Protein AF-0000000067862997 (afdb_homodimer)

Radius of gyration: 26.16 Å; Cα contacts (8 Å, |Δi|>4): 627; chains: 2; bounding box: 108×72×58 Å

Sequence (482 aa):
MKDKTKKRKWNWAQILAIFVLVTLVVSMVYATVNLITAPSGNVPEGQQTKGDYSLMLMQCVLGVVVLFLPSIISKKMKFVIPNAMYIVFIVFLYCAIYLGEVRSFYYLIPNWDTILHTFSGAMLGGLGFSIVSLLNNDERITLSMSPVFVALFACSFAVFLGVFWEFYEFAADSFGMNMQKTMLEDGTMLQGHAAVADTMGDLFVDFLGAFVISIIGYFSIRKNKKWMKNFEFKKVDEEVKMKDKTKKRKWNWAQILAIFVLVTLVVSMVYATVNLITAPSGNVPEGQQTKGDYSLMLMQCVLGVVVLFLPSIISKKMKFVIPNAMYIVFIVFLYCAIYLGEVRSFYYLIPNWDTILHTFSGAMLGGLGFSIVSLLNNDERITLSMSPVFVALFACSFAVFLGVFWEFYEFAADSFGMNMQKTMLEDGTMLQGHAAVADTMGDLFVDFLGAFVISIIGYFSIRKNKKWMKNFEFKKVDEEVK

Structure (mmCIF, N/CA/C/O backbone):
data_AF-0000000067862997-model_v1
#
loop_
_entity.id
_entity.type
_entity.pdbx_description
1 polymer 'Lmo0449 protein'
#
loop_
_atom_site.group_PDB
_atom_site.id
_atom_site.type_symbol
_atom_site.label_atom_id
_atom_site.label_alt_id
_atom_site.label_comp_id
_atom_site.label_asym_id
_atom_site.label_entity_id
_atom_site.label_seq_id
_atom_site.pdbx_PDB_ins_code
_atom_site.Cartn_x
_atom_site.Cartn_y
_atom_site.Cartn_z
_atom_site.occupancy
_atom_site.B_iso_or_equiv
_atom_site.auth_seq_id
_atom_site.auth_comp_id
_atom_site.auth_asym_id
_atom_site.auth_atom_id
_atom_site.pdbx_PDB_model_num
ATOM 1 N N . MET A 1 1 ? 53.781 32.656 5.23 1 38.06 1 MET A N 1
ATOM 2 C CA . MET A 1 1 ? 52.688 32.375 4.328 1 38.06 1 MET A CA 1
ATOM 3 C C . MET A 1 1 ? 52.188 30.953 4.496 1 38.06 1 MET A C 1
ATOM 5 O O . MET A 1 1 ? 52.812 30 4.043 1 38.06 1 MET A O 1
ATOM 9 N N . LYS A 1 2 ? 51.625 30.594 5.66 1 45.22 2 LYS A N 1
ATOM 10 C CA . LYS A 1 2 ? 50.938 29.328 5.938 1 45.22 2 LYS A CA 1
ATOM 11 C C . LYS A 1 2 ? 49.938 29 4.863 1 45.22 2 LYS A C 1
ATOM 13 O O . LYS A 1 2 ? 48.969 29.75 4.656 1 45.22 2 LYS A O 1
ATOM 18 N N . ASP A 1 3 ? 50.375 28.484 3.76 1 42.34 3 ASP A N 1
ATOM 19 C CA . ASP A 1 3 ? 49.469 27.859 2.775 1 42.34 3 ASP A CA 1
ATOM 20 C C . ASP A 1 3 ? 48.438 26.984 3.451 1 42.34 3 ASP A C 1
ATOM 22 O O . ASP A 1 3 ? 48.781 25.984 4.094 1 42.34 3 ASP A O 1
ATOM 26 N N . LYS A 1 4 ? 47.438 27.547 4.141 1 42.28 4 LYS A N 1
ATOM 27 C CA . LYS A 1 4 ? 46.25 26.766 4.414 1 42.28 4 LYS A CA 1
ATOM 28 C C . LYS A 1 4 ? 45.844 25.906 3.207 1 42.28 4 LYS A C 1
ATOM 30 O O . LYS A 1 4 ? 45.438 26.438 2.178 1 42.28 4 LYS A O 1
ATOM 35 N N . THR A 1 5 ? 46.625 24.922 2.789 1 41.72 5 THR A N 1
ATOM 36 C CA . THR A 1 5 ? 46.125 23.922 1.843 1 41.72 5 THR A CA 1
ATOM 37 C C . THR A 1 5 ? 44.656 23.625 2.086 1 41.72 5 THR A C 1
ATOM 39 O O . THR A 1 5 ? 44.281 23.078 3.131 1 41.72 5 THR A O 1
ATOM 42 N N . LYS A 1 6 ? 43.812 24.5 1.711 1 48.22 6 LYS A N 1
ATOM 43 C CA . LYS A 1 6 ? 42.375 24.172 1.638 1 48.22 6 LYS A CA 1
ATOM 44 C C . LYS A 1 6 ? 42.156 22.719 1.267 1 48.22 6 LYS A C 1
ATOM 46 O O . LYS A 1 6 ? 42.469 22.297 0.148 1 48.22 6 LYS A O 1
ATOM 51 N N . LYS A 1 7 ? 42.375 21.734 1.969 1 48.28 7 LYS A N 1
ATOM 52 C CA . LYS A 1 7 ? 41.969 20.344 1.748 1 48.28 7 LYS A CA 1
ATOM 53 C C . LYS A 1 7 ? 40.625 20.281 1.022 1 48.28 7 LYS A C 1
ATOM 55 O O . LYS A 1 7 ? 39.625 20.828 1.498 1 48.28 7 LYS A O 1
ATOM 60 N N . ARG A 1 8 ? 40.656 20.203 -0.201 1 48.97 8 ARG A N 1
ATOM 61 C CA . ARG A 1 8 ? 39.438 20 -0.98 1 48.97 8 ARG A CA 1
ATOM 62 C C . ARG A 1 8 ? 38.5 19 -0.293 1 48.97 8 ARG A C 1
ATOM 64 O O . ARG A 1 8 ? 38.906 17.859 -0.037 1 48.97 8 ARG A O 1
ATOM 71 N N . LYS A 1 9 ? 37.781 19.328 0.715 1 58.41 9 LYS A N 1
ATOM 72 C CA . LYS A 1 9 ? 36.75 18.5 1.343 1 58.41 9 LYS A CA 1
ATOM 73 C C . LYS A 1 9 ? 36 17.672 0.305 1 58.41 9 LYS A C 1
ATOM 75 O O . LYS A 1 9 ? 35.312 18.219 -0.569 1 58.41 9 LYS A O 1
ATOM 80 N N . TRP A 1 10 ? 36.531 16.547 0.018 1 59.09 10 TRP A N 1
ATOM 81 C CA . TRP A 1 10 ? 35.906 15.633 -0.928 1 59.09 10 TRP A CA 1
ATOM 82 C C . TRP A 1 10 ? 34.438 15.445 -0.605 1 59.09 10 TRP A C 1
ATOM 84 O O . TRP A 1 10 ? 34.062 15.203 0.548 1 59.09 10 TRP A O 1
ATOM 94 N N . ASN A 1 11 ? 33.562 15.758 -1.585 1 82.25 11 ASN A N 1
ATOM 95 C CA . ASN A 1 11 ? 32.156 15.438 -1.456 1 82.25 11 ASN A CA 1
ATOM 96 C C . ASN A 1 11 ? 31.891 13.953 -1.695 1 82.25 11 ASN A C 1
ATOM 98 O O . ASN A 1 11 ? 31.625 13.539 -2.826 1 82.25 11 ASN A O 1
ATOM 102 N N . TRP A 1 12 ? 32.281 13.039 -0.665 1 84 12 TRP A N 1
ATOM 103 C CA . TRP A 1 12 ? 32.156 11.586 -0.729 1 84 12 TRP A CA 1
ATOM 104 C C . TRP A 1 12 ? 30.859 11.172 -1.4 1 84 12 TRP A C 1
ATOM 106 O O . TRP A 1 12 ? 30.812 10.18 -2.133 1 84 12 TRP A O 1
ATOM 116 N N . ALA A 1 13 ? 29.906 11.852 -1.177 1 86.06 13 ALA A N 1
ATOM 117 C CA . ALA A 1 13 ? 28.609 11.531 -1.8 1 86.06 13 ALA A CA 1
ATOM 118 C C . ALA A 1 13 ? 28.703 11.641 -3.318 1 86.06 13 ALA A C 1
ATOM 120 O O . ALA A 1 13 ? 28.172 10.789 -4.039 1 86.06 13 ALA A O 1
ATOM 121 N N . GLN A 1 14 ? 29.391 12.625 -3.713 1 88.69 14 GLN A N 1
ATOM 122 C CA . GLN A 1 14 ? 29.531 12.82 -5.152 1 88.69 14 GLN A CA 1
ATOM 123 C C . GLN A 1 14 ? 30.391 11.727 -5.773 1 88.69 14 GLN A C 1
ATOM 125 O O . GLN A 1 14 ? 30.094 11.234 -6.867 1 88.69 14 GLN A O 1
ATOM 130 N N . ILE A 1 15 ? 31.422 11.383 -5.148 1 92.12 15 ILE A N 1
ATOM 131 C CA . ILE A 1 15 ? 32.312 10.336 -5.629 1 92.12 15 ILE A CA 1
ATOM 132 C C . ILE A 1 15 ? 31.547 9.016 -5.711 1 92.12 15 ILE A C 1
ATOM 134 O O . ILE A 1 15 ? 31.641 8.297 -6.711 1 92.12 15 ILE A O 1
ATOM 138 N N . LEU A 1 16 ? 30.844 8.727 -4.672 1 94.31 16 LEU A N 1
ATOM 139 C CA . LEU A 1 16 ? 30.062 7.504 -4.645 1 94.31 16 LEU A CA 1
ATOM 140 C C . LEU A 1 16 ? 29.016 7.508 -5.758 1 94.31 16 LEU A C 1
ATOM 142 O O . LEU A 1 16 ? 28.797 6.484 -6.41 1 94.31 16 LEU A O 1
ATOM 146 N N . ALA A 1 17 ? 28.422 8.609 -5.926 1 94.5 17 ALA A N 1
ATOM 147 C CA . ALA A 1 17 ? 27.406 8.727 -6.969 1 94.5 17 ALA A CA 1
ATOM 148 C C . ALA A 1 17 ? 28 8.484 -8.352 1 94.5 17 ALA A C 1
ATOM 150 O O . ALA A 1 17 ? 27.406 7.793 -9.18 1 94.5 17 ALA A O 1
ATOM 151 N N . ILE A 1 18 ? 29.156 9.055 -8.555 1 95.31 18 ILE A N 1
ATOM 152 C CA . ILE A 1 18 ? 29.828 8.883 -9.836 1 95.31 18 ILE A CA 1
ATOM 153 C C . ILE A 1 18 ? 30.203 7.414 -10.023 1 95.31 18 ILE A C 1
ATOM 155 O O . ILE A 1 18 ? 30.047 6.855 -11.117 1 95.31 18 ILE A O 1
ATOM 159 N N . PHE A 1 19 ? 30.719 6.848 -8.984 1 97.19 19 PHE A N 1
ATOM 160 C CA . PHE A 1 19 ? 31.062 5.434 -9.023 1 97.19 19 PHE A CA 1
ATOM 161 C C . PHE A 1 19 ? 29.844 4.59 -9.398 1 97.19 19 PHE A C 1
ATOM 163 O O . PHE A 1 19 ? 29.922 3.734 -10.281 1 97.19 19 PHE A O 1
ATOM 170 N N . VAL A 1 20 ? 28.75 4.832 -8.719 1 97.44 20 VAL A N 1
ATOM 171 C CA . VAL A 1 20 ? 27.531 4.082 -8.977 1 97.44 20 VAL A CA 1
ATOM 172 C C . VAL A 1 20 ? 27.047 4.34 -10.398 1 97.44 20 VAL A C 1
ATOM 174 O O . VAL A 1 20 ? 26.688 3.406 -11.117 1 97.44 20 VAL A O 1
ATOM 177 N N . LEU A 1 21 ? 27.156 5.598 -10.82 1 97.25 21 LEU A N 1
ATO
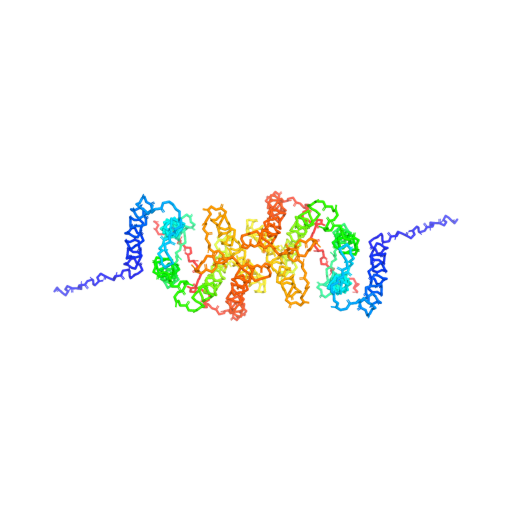M 178 C CA . LEU A 1 21 ? 26.734 5.949 -12.172 1 97.25 21 LEU A CA 1
ATOM 179 C C . LEU A 1 21 ? 27.562 5.199 -13.211 1 97.25 21 LEU A C 1
ATOM 181 O O . LEU A 1 21 ? 27 4.59 -14.133 1 97.25 21 LEU A O 1
ATOM 185 N N . VAL A 1 22 ? 28.828 5.215 -13.062 1 97.88 22 VAL A N 1
ATOM 186 C CA . VAL A 1 22 ? 29.719 4.578 -14.016 1 97.88 22 VAL A CA 1
ATOM 187 C C . VAL A 1 22 ? 29.453 3.074 -14.055 1 97.88 22 VAL A C 1
ATOM 189 O O . VAL A 1 22 ? 29.359 2.482 -15.133 1 97.88 22 VAL A O 1
ATOM 192 N N . THR A 1 23 ? 29.344 2.521 -12.906 1 98.12 23 THR A N 1
ATOM 193 C CA . THR A 1 23 ? 29.094 1.084 -12.836 1 98.12 23 THR A CA 1
ATOM 194 C C . THR A 1 23 ? 27.781 0.723 -13.5 1 98.12 23 THR A C 1
ATOM 196 O O . THR A 1 23 ? 27.672 -0.293 -14.195 1 98.12 23 THR A O 1
ATOM 199 N N . LEU A 1 24 ? 26.75 1.493 -13.312 1 98.06 24 LEU A N 1
ATOM 200 C CA . LEU A 1 24 ? 25.453 1.219 -13.922 1 98.06 24 LEU A CA 1
ATOM 201 C C . LEU A 1 24 ? 25.516 1.392 -15.438 1 98.06 24 LEU A C 1
ATOM 203 O O . LEU A 1 24 ? 24.953 0.585 -16.172 1 98.06 24 LEU A O 1
ATOM 207 N N . VAL A 1 25 ? 26.25 2.414 -15.898 1 97.88 25 VAL A N 1
ATOM 208 C CA . VAL A 1 25 ? 26.375 2.66 -17.328 1 97.88 25 VAL A CA 1
ATOM 209 C C . VAL A 1 25 ? 27.141 1.516 -18 1 97.88 25 VAL A C 1
ATOM 211 O O . VAL A 1 25 ? 26.734 1.02 -19.047 1 97.88 25 VAL A O 1
ATOM 214 N N . VAL A 1 26 ? 28.203 1.108 -17.391 1 98.12 26 VAL A N 1
ATOM 215 C CA . VAL A 1 26 ? 28.969 -0.026 -17.891 1 98.12 26 VAL A CA 1
ATOM 216 C C . VAL A 1 26 ? 28.078 -1.267 -17.953 1 98.12 26 VAL A C 1
ATOM 218 O O . VAL A 1 26 ? 28.125 -2.027 -18.922 1 98.12 26 VAL A O 1
ATOM 221 N N . SER A 1 27 ? 27.297 -1.448 -16.938 1 98.12 27 SER A N 1
ATOM 222 C CA . SER A 1 27 ? 26.391 -2.588 -16.875 1 98.12 27 SER A CA 1
ATOM 223 C C . SER A 1 27 ? 25.328 -2.504 -17.969 1 98.12 27 SER A C 1
ATOM 225 O O . SER A 1 27 ? 24.891 -3.527 -18.5 1 98.12 27 SER A O 1
ATOM 227 N N . MET A 1 28 ? 24.922 -1.291 -18.266 1 98 28 MET A N 1
ATOM 228 C CA . MET A 1 28 ? 23.953 -1.118 -19.344 1 98 28 MET A CA 1
ATOM 229 C C . MET A 1 28 ? 24.531 -1.578 -20.672 1 98 28 MET A C 1
ATOM 231 O O . MET A 1 28 ? 23.859 -2.244 -21.453 1 98 28 MET A O 1
ATOM 235 N N . VAL A 1 29 ? 25.734 -1.226 -20.922 1 97.81 29 VAL A N 1
ATOM 236 C CA . VAL A 1 29 ? 26.406 -1.647 -22.156 1 97.81 29 VAL A CA 1
ATOM 237 C C . VAL A 1 29 ? 26.516 -3.17 -22.188 1 97.81 29 VAL A C 1
ATOM 239 O O . VAL A 1 29 ? 26.172 -3.803 -23.188 1 97.81 29 VAL A O 1
ATOM 242 N N . TYR A 1 30 ? 26.969 -3.721 -21.062 1 97.12 30 TYR A N 1
ATOM 243 C CA . TYR A 1 30 ? 27.078 -5.172 -20.938 1 97.12 30 TYR A CA 1
ATOM 244 C C . TYR A 1 30 ? 25.734 -5.844 -21.219 1 97.12 30 TYR A C 1
ATOM 246 O O . TYR A 1 30 ? 25.656 -6.801 -22 1 97.12 30 TYR A O 1
ATOM 254 N N . ALA A 1 31 ? 24.719 -5.363 -20.594 1 96.56 31 ALA A N 1
ATOM 255 C CA . ALA A 1 31 ? 23.375 -5.941 -20.734 1 96.56 31 ALA A CA 1
ATOM 256 C C . ALA A 1 31 ? 22.875 -5.812 -22.172 1 96.56 31 ALA A C 1
ATOM 258 O O . ALA A 1 31 ? 22.281 -6.742 -22.719 1 96.56 31 ALA A O 1
ATOM 259 N N . THR A 1 32 ? 23.156 -4.645 -22.781 1 96.81 32 THR A N 1
ATOM 260 C CA . THR A 1 32 ? 22.688 -4.391 -24.141 1 96.81 32 THR A CA 1
ATOM 261 C C . THR A 1 32 ? 23.375 -5.336 -25.125 1 96.81 32 THR A C 1
ATOM 263 O O . THR A 1 32 ? 22.719 -5.949 -25.969 1 96.81 32 THR A O 1
ATOM 266 N N . VAL A 1 33 ? 24.656 -5.559 -25.031 1 96.5 33 VAL A N 1
ATOM 267 C CA . VAL A 1 33 ? 25.422 -6.438 -25.922 1 96.5 33 VAL A CA 1
ATOM 268 C C . VAL A 1 33 ? 24.906 -7.875 -25.781 1 96.5 33 VAL A C 1
ATOM 270 O O . VAL A 1 33 ? 24.672 -8.555 -26.781 1 96.5 33 VAL A O 1
ATOM 273 N N . ASN A 1 34 ? 24.703 -8.281 -24.578 1 94.75 34 ASN A N 1
ATOM 274 C CA . ASN A 1 34 ? 24.266 -9.656 -24.344 1 94.75 34 ASN A CA 1
ATOM 275 C C . ASN A 1 34 ? 22.797 -9.852 -24.734 1 94.75 34 ASN A C 1
ATOM 277 O O . ASN A 1 34 ? 22.406 -10.945 -25.141 1 94.75 34 ASN A O 1
ATOM 281 N N . LEU A 1 35 ? 22.016 -8.789 -24.594 1 92.31 35 LEU A N 1
ATOM 282 C CA . LEU A 1 35 ? 20.625 -8.867 -25.016 1 92.31 35 LEU A CA 1
ATOM 283 C C . LEU A 1 35 ? 20.516 -9.102 -26.516 1 92.31 35 LEU A C 1
ATOM 285 O O . LEU A 1 35 ? 19.656 -9.852 -26.984 1 92.31 35 LEU A O 1
ATOM 289 N N . ILE A 1 36 ? 21.359 -8.547 -27.266 1 92.94 36 ILE A N 1
ATOM 290 C CA . ILE A 1 36 ? 21.359 -8.656 -28.719 1 92.94 36 ILE A CA 1
ATOM 291 C C . ILE A 1 36 ? 21.938 -10.008 -29.125 1 92.94 36 ILE A C 1
ATOM 293 O O . ILE A 1 36 ? 21.453 -10.633 -30.078 1 92.94 36 ILE A O 1
ATOM 297 N N . THR A 1 37 ? 22.906 -10.609 -28.406 1 91.38 37 THR A N 1
ATOM 298 C CA . THR A 1 37 ? 23.641 -11.781 -28.844 1 91.38 37 THR A CA 1
ATOM 299 C C . THR A 1 37 ? 23.078 -13.055 -28.234 1 91.38 37 THR A C 1
ATOM 301 O O . THR A 1 37 ? 23.328 -14.156 -28.719 1 91.38 37 THR A O 1
ATOM 304 N N . ALA A 1 38 ? 22.344 -12.891 -27.172 1 87.25 38 ALA A N 1
ATOM 305 C CA . ALA A 1 38 ? 21.828 -14.07 -26.484 1 87.25 38 ALA A CA 1
ATOM 306 C C . ALA A 1 38 ? 20.797 -14.805 -27.344 1 87.25 38 ALA A C 1
ATOM 308 O O . ALA A 1 38 ? 20.047 -14.18 -28.109 1 87.25 38 ALA A O 1
ATOM 309 N N . PRO A 1 39 ? 20.75 -16.078 -27.297 1 82.44 39 PRO A N 1
ATOM 310 C CA . PRO A 1 39 ? 19.797 -16.844 -28.078 1 82.44 39 PRO A CA 1
ATOM 311 C C . PRO A 1 39 ? 18.344 -16.625 -27.625 1 82.44 39 PRO A C 1
ATOM 313 O O . PRO A 1 39 ? 18.109 -16.344 -26.453 1 82.44 39 PRO A O 1
ATOM 316 N N . SER A 1 40 ? 17.203 -16.594 -28.531 1 77.12 40 SER A N 1
ATOM 317 C CA . SER A 1 40 ? 15.797 -16.344 -28.25 1 77.12 40 SER A CA 1
ATOM 318 C C . SER A 1 40 ? 15.094 -17.625 -27.797 1 77.12 40 SER A C 1
ATOM 320 O O . SER A 1 40 ? 14.016 -17.562 -27.203 1 77.12 40 SER A O 1
ATOM 322 N N . GLY A 1 41 ? 15.734 -18.672 -27.359 1 71.25 41 GLY A N 1
ATOM 323 C CA . GLY A 1 41 ? 15.133 -19.953 -27 1 71.25 41 GLY A CA 1
ATOM 324 C C . GLY A 1 41 ? 15.594 -20.453 -25.641 1 71.25 41 GLY A C 1
ATOM 325 O O . GLY A 1 41 ? 15.969 -19.656 -24.766 1 71.25 41 GLY A O 1
ATOM 326 N N . ASN A 1 42 ? 15.281 -21.719 -25.438 1 71.88 42 ASN A N 1
ATOM 327 C CA . ASN A 1 42 ? 15.68 -22.359 -24.188 1 71.88 42 ASN A CA 1
ATOM 328 C C . ASN A 1 42 ? 17.188 -22.344 -24 1 71.88 42 ASN A C 1
ATOM 330 O O . ASN A 1 42 ? 17.938 -22.625 -24.953 1 71.88 42 ASN A O 1
ATOM 334 N N . VAL A 1 43 ? 17.531 -21.719 -23 1 75.31 43 VAL A N 1
ATOM 335 C CA . VAL A 1 43 ? 18.969 -21.688 -22.688 1 75.31 43 VAL A CA 1
ATOM 336 C C . VAL A 1 43 ? 19.266 -22.719 -21.609 1 75.31 43 VAL A C 1
ATOM 338 O O . VAL A 1 43 ? 18.391 -23.062 -20.797 1 75.31 43 VAL A O 1
ATOM 341 N N . PRO A 1 44 ? 20.547 -23.297 -21.703 1 75.88 44 PRO A N 1
ATOM 342 C CA . PRO A 1 44 ? 20.922 -24.25 -20.656 1 75.88 44 PRO A CA 1
ATOM 343 C C . PRO A 1 44 ? 20.734 -23.688 -19.25 1 75.88 44 PRO A C 1
ATOM 345 O O . PRO A 1 44 ? 20.766 -22.469 -19.047 1 75.88 44 PRO A O 1
ATOM 348 N N . GLU A 1 45 ? 20.438 -24.531 -18.344 1 73 45 GLU A N 1
ATOM 349 C CA . GLU A 1 45 ? 20.266 -24.156 -16.938 1 73 45 GLU A CA 1
ATOM 350 C C . GLU A 1 45 ? 21.469 -23.359 -16.438 1 73 45 GLU A C 1
ATOM 352 O O . GLU A 1 45 ? 22.625 -23.719 -16.734 1 73 45 GLU A O 1
ATOM 357 N N . GLY A 1 46 ? 21.266 -22.188 -15.82 1 72.06 46 GLY A N 1
ATOM 358 C CA . GLY A 1 46 ? 22.344 -21.406 -15.242 1 72.06 46 GLY A CA 1
ATOM 359 C C . GLY A 1 46 ? 22.75 -20.219 -16.094 1 72.06 46 GLY A C 1
ATOM 360 O O . GLY A 1 46 ? 23.391 -19.297 -15.609 1 72.06 46 GLY A O 1
ATOM 361 N N . GLN A 1 47 ? 22.391 -20.375 -17.359 1 79.5 47 GLN A N 1
ATOM 362 C CA . GLN A 1 47 ? 22.734 -19.25 -18.234 1 79.5 47 GLN A CA 1
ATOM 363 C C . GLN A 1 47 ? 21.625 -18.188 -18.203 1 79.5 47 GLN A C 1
────────────────
What is expected -
Of the lines above, extract only those from the line with "ATOM 242 N N" to the line with "ATOM 246 O O", both included, exactly as written.

Response area -
ATOM 242 N N . TYR A 1 30 ? 26.969 -3.721 -21.062 1 97.12 30 TYR A N 1
ATOM 243 C CA . TYR A 1 30 ? 27.078 -5.172 -20.938 1 97.12 30 TYR A CA 1
ATOM 244 C C . TYR A 1 30 ? 25.734 -5.844 -21.219 1 97.12 30 TYR A C 1
ATOM 246 O O . TYR A 1 30 ? 25.656 -6.801 -22 1 97.12 30 TYR A O 1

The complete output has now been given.